→ **Your goal**
Going down the data below, set down exactly the line with "ATOM 106 N N" and each line after it through the line with "ATOM 110 O O"; no other lines.

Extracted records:
————

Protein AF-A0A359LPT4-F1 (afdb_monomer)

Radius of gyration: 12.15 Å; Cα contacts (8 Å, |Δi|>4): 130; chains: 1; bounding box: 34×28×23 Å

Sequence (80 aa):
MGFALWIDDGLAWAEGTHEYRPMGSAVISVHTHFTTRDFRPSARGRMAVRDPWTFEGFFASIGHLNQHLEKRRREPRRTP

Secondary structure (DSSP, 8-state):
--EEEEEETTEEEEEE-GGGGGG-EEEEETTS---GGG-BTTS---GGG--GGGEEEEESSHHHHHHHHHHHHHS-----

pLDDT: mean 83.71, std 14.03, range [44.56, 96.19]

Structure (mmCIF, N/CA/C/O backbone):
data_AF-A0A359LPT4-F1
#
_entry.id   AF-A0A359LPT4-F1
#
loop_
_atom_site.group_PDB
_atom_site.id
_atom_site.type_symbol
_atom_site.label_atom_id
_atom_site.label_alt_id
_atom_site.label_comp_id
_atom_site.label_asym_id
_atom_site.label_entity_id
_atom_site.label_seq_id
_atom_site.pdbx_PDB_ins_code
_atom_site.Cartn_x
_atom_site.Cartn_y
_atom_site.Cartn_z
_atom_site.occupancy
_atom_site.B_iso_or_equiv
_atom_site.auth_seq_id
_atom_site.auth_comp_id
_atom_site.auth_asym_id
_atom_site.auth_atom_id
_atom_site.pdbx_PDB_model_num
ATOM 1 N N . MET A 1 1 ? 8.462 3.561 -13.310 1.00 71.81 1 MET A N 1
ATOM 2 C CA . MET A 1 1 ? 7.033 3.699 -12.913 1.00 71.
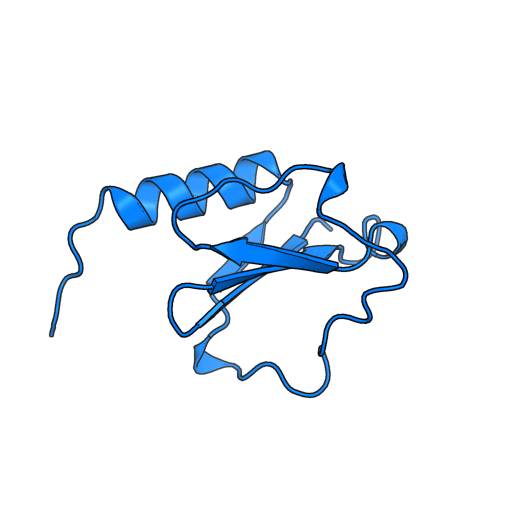81 1 MET A CA 1
ATOM 3 C C . MET A 1 1 ? 6.877 3.143 -11.508 1.00 71.81 1 MET A C 1
ATOM 5 O O . MET A 1 1 ? 7.489 2.121 -11.248 1.00 71.81 1 MET A O 1
ATOM 9 N N . GLY A 1 2 ? 6.140 3.823 -10.623 1.00 90.06 2 GLY A N 1
ATOM 10 C CA . GLY A 1 2 ? 6.089 3.554 -9.179 1.00 90.06 2 GLY A CA 1
ATOM 11 C C . GLY A 1 2 ? 5.114 2.443 -8.772 1.00 90.06 2 GLY A C 1
ATOM 12 O O . GLY A 1 2 ? 5.314 1.279 -9.109 1.00 90.06 2 GLY A O 1
ATOM 13 N N . PHE A 1 3 ? 4.053 2.803 -8.059 1.00 91.81 3 PHE A N 1
ATOM 14 C CA . PHE A 1 3 ? 3.082 1.897 -7.456 1.00 91.81 3 PHE A CA 1
ATOM 15 C C . PHE A 1 3 ? 1.661 2.193 -7.942 1.00 91.81 3 PHE A C 1
ATOM 17 O O . PHE A 1 3 ? 1.298 3.351 -8.123 1.00 91.81 3 PHE A O 1
ATOM 24 N N . ALA A 1 4 ? 0.846 1.160 -8.119 1.00 91.81 4 ALA A N 1
ATOM 25 C CA . ALA A 1 4 ? -0.596 1.275 -8.313 1.00 91.81 4 ALA A CA 1
ATOM 26 C C . ALA A 1 4 ? -1.313 1.108 -6.965 1.00 91.81 4 ALA A C 1
ATOM 28 O O . ALA A 1 4 ? -0.882 0.280 -6.158 1.00 91.81 4 ALA A O 1
ATOM 29 N N . LEU A 1 5 ? -2.378 1.878 -6.721 1.00 92.00 5 LEU A N 1
ATOM 30 C CA . LEU A 1 5 ? -3.167 1.830 -5.487 1.00 92.00 5 LEU A CA 1
ATOM 31 C C . LEU A 1 5 ? -4.636 
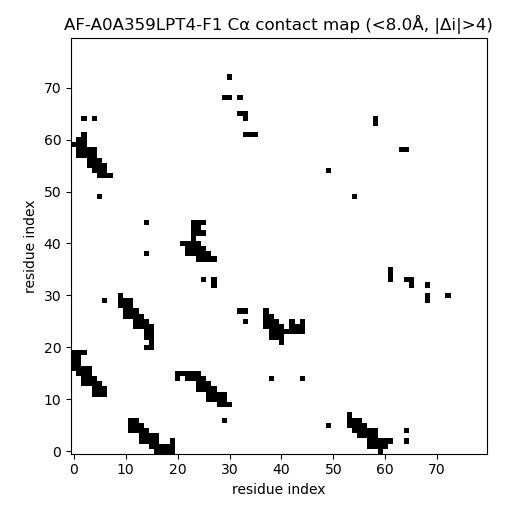1.513 -5.777 1.00 92.00 5 LEU A C 1
ATOM 33 O O . LEU A 1 5 ? -5.253 2.126 -6.648 1.00 92.00 5 LEU A O 1
ATOM 37 N N . TRP A 1 6 ? -5.199 0.622 -4.967 1.00 92.19 6 TRP A N 1
ATOM 38 C CA . TRP A 1 6 ? -6.634 0.382 -4.879 1.00 92.19 6 TRP A CA 1
ATOM 39 C C . TRP A 1 6 ? -7.091 0.515 -3.433 1.00 92.19 6 TRP A C 1
ATOM 41 O O . TRP A 1 6 ? -6.359 0.125 -2.516 1.00 92.19 6 TRP A O 1
ATOM 51 N N . ILE A 1 7 ? -8.295 1.035 -3.224 1.00 90.19 7 ILE A N 1
ATOM 52 C CA . ILE A 1 7 ? -8.910 1.110 -1.905 1.00 90.19 7 ILE A CA 1
ATOM 53 C C . ILE A 1 7 ? -10.315 0.524 -1.952 1.00 90.19 7 ILE A C 1
ATOM 55 O O . ILE A 1 7 ? -11.165 0.994 -2.700 1.00 90.19 7 ILE A O 1
ATOM 59 N N . ASP A 1 8 ? -10.553 -0.464 -1.097 1.00 87.00 8 ASP A N 1
ATOM 60 C CA . ASP A 1 8 ? -11.841 -1.137 -0.961 1.00 87.00 8 ASP A CA 1
ATOM 61 C C . ASP A 1 8 ? -12.046 -1.598 0.482 1.00 87.00 8 ASP A C 1
ATOM 63 O O . ASP A 1 8 ? -11.083 -1.996 1.135 1.00 87.00 8 ASP A O 1
ATOM 67 N N . ASP A 1 9 ? -13.276 -1.500 0.987 1.00 86.50 9 ASP A N 1
ATOM 68 C CA . ASP A 1 9 ? -13.683 -1.971 2.323 1.00 86.50 9 ASP A CA 1
ATOM 69 C C . ASP A 1 9 ? -12.718 -1.597 3.478 1.00 86.50 9 ASP A C 1
ATOM 71 O O . ASP A 1 9 ? -12.423 -2.372 4.383 1.00 86.50 9 ASP A O 1
ATOM 75 N N . GLY A 1 10 ? -12.145 -0.387 3.440 1.00 87.88 10 GLY A N 1
ATOM 76 C CA . GLY A 1 10 ? -11.192 0.070 4.466 1.00 87.88 10 GLY A CA 1
ATOM 77 C C . GLY A 1 10 ? -9.788 -0.552 4.378 1.00 87.88 10 GLY A C 1
ATOM 78 O O . GLY A 1 10 ? -8.958 -0.340 5.270 1.00 87.88 10 GLY A O 1
ATOM 79 N N . LEU A 1 11 ? -9.476 -1.247 3.286 1.00 91.12 11 LEU A N 1
ATOM 80 C CA . LEU A 1 11 ? -8.155 -1.770 2.954 1.00 91.12 11 LEU A CA 1
ATOM 81 C C . LEU A 1 11 ? -7.522 -0.981 1.808 1.00 91.12 11 LEU A C 1
ATOM 83 O O . LEU A 1 11 ? -8.167 -0.658 0.815 1.00 91.12 11 LEU A O 1
ATOM 87 N N . ALA A 1 12 ? -6.231 -0.699 1.946 1.00 92.75 12 ALA A N 1
ATOM 88 C CA . ALA A 1 12 ? -5.400 -0.112 0.910 1.00 92.75 12 ALA A CA 1
ATOM 89 C C . ALA A 1 12 ? -4.472 -1.190 0.345 1.00 92.75 12 ALA A C 1
ATOM 91 O O . ALA A 1 12 ? -3.688 -1.809 1.070 1.00 92.75 12 ALA A O 1
ATOM 92 N N . TRP A 1 13 ? -4.544 -1.389 -0.964 1.00 91.94 13 TRP A N 1
ATOM 93 C CA . TRP A 1 13 ? -3.742 -2.350 -1.702 1.00 91.94 13 TRP A CA 
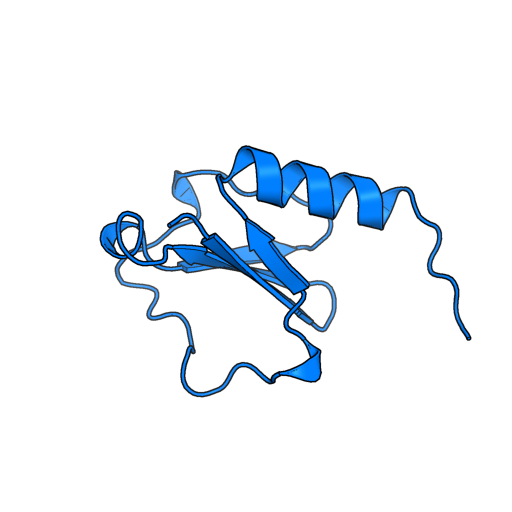1
ATOM 94 C C . TRP A 1 13 ? -2.776 -1.605 -2.606 1.00 91.94 13 TRP A C 1
ATOM 96 O O . TRP A 1 13 ? -3.215 -0.872 -3.487 1.00 91.94 13 TRP A O 1
ATOM 106 N N . ALA A 1 14 ? -1.478 -1.823 -2.427 1.00 92.31 14 ALA A N 1
ATOM 107 C CA . ALA A 1 14 ? -0.456 -1.239 -3.284 1.00 92.31 14 ALA A CA 1
ATOM 108 C C . ALA A 1 14 ? 0.304 -2.327 -4.039 1.00 92.31 14 ALA A C 1
ATOM 110 O O . ALA A 1 14 ? 0.575 -3.397 -3.496 1.00 92.31 14 ALA A O 1
ATOM 111 N N . GLU A 1 15 ? 0.686 -2.049 -5.279 1.00 91.25 15 GLU A N 1
ATOM 112 C CA . GLU A 1 15 ? 1.504 -2.954 -6.082 1.00 91.25 15 GLU A CA 1
ATOM 113 C C . GLU A 1 15 ? 2.591 -2.197 -6.832 1.00 91.25 15 GLU A C 1
ATOM 115 O O . GLU A 1 15 ? 2.322 -1.175 -7.461 1.00 91.25 15 GLU A O 1
ATOM 120 N N . GLY A 1 16 ? 3.820 -2.708 -6.781 1.00 91.19 16 GLY A N 1
ATOM 121 C CA . GLY A 1 16 ? 4.919 -2.189 -7.581 1.00 91.19 16 GLY A CA 1
ATOM 122 C C . GLY A 1 16 ? 4.699 -2.438 -9.076 1.00 91.19 16 GLY A C 1
ATOM 123 O O . GLY A 1 16 ? 4.411 -3.551 -9.512 1.00 91.19 16 GLY A O 1
ATOM 124 N N . THR A 1 17 ? 4.876 -1.399 -9.885 1.00 88.38 17 THR A N 1
ATOM 125 C CA . THR A 1 17 ? 4.765 -1.445 -11.352 1.00 88.38 17 THR A CA 1
ATOM 126 C C . THR A 1 17 ? 6.147 -1.341 -11.991 1.00 88.38 17 THR A C 1
ATOM 128 O O . THR A 1 17 ? 7.072 -0.864 -11.346 1.00 88.38 17 THR A O 1
ATOM 131 N N . HIS A 1 18 ? 6.299 -1.774 -13.250 1.00 84.62 18 HIS A N 1
ATOM 132 C CA . HIS A 1 18 ? 7.557 -1.731 -14.024 1.00 84.62 18 HIS A CA 1
ATOM 133 C C . HIS A 1 18 ? 8.814 -2.020 -13.169 1.00 84.62 18 HIS A C 1
ATOM 135 O O . HIS A 1 18 ? 9.092 -3.178 -12.874 1.00 84.62 18 HIS A O 1
ATOM 141 N N . GLU A 1 19 ? 9.535 -0.974 -12.747 1.00 82.56 19 GLU A N 1
ATOM 142 C CA . GLU A 1 19 ? 10.791 -1.017 -11.984 1.00 82.56 19 GLU A CA 1
ATOM 143 C C . GLU A 1 19 ? 10.613 -1.543 -10.554 1.00 82.56 19 GLU A C 1
ATOM 145 O O . GLU A 1 19 ? 11.488 -2.229 -10.034 1.00 82.56 19 GLU A O 1
ATOM 150 N N . TYR A 1 20 ? 9.462 -1.284 -9.933 1.00 83.56 20 TYR A N 1
ATOM 151 C CA . TYR A 1 20 ? 9.120 -1.785 -8.602 1.00 83.56 20 TYR A CA 1
ATOM 152 C C . TYR A 1 20 ? 8.348 -3.106 -8.645 1.00 83.56 20 TYR A C 1
ATOM 154 O O . TYR A 1 20 ? 8.042 -3.657 -7.589 1.00 83.56 20 TYR A O 1
ATOM 162 N N . ARG A 1 21 ? 8.069 -3.669 -9.832 1.00 83.00 21 ARG A N 1
ATOM 163 C CA . ARG A 1 21 ? 7.418 -4.985 -9.974 1.00 83.00 21 ARG A CA 1
ATOM 164 C C . ARG A 1 21 ? 8.085 -6.085 -9.126 1.00 83.00 21 ARG A C 1
ATOM 166 O O . ARG A 1 21 ? 7.342 -6.869 -8.538 1.00 83.00 21 ARG A O 1
ATOM 173 N N . PRO A 1 22 ? 9.427 -6.146 -8.978 1.00 84.62 22 PRO A N 1
ATOM 174 C CA . PRO A 1 22 ? 10.067 -7.129 -8.103 1.00 84.62 22 PRO A CA 1
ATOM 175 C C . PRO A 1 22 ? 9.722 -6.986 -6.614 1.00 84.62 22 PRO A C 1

————

→ **Answer space**
ATOM 106 N N . ALA A 1 14 ? -1.478 -1.823 -2.427 1.00 92.31 14 ALA A N 1
ATOM 107 C CA . ALA A 1 14 ? -0.456 -1.239 -3.284 1.00 92.31 14 ALA A CA 1
ATOM 108 C C . ALA A 1 14 ? 0.304 -2.327 -4.039 1.00 92.31 14 ALA A C 1
ATOM 110 O O . ALA A 1 14 ? 0.575 -3.397 -3.496 1.00 92.31 14 ALA A O 1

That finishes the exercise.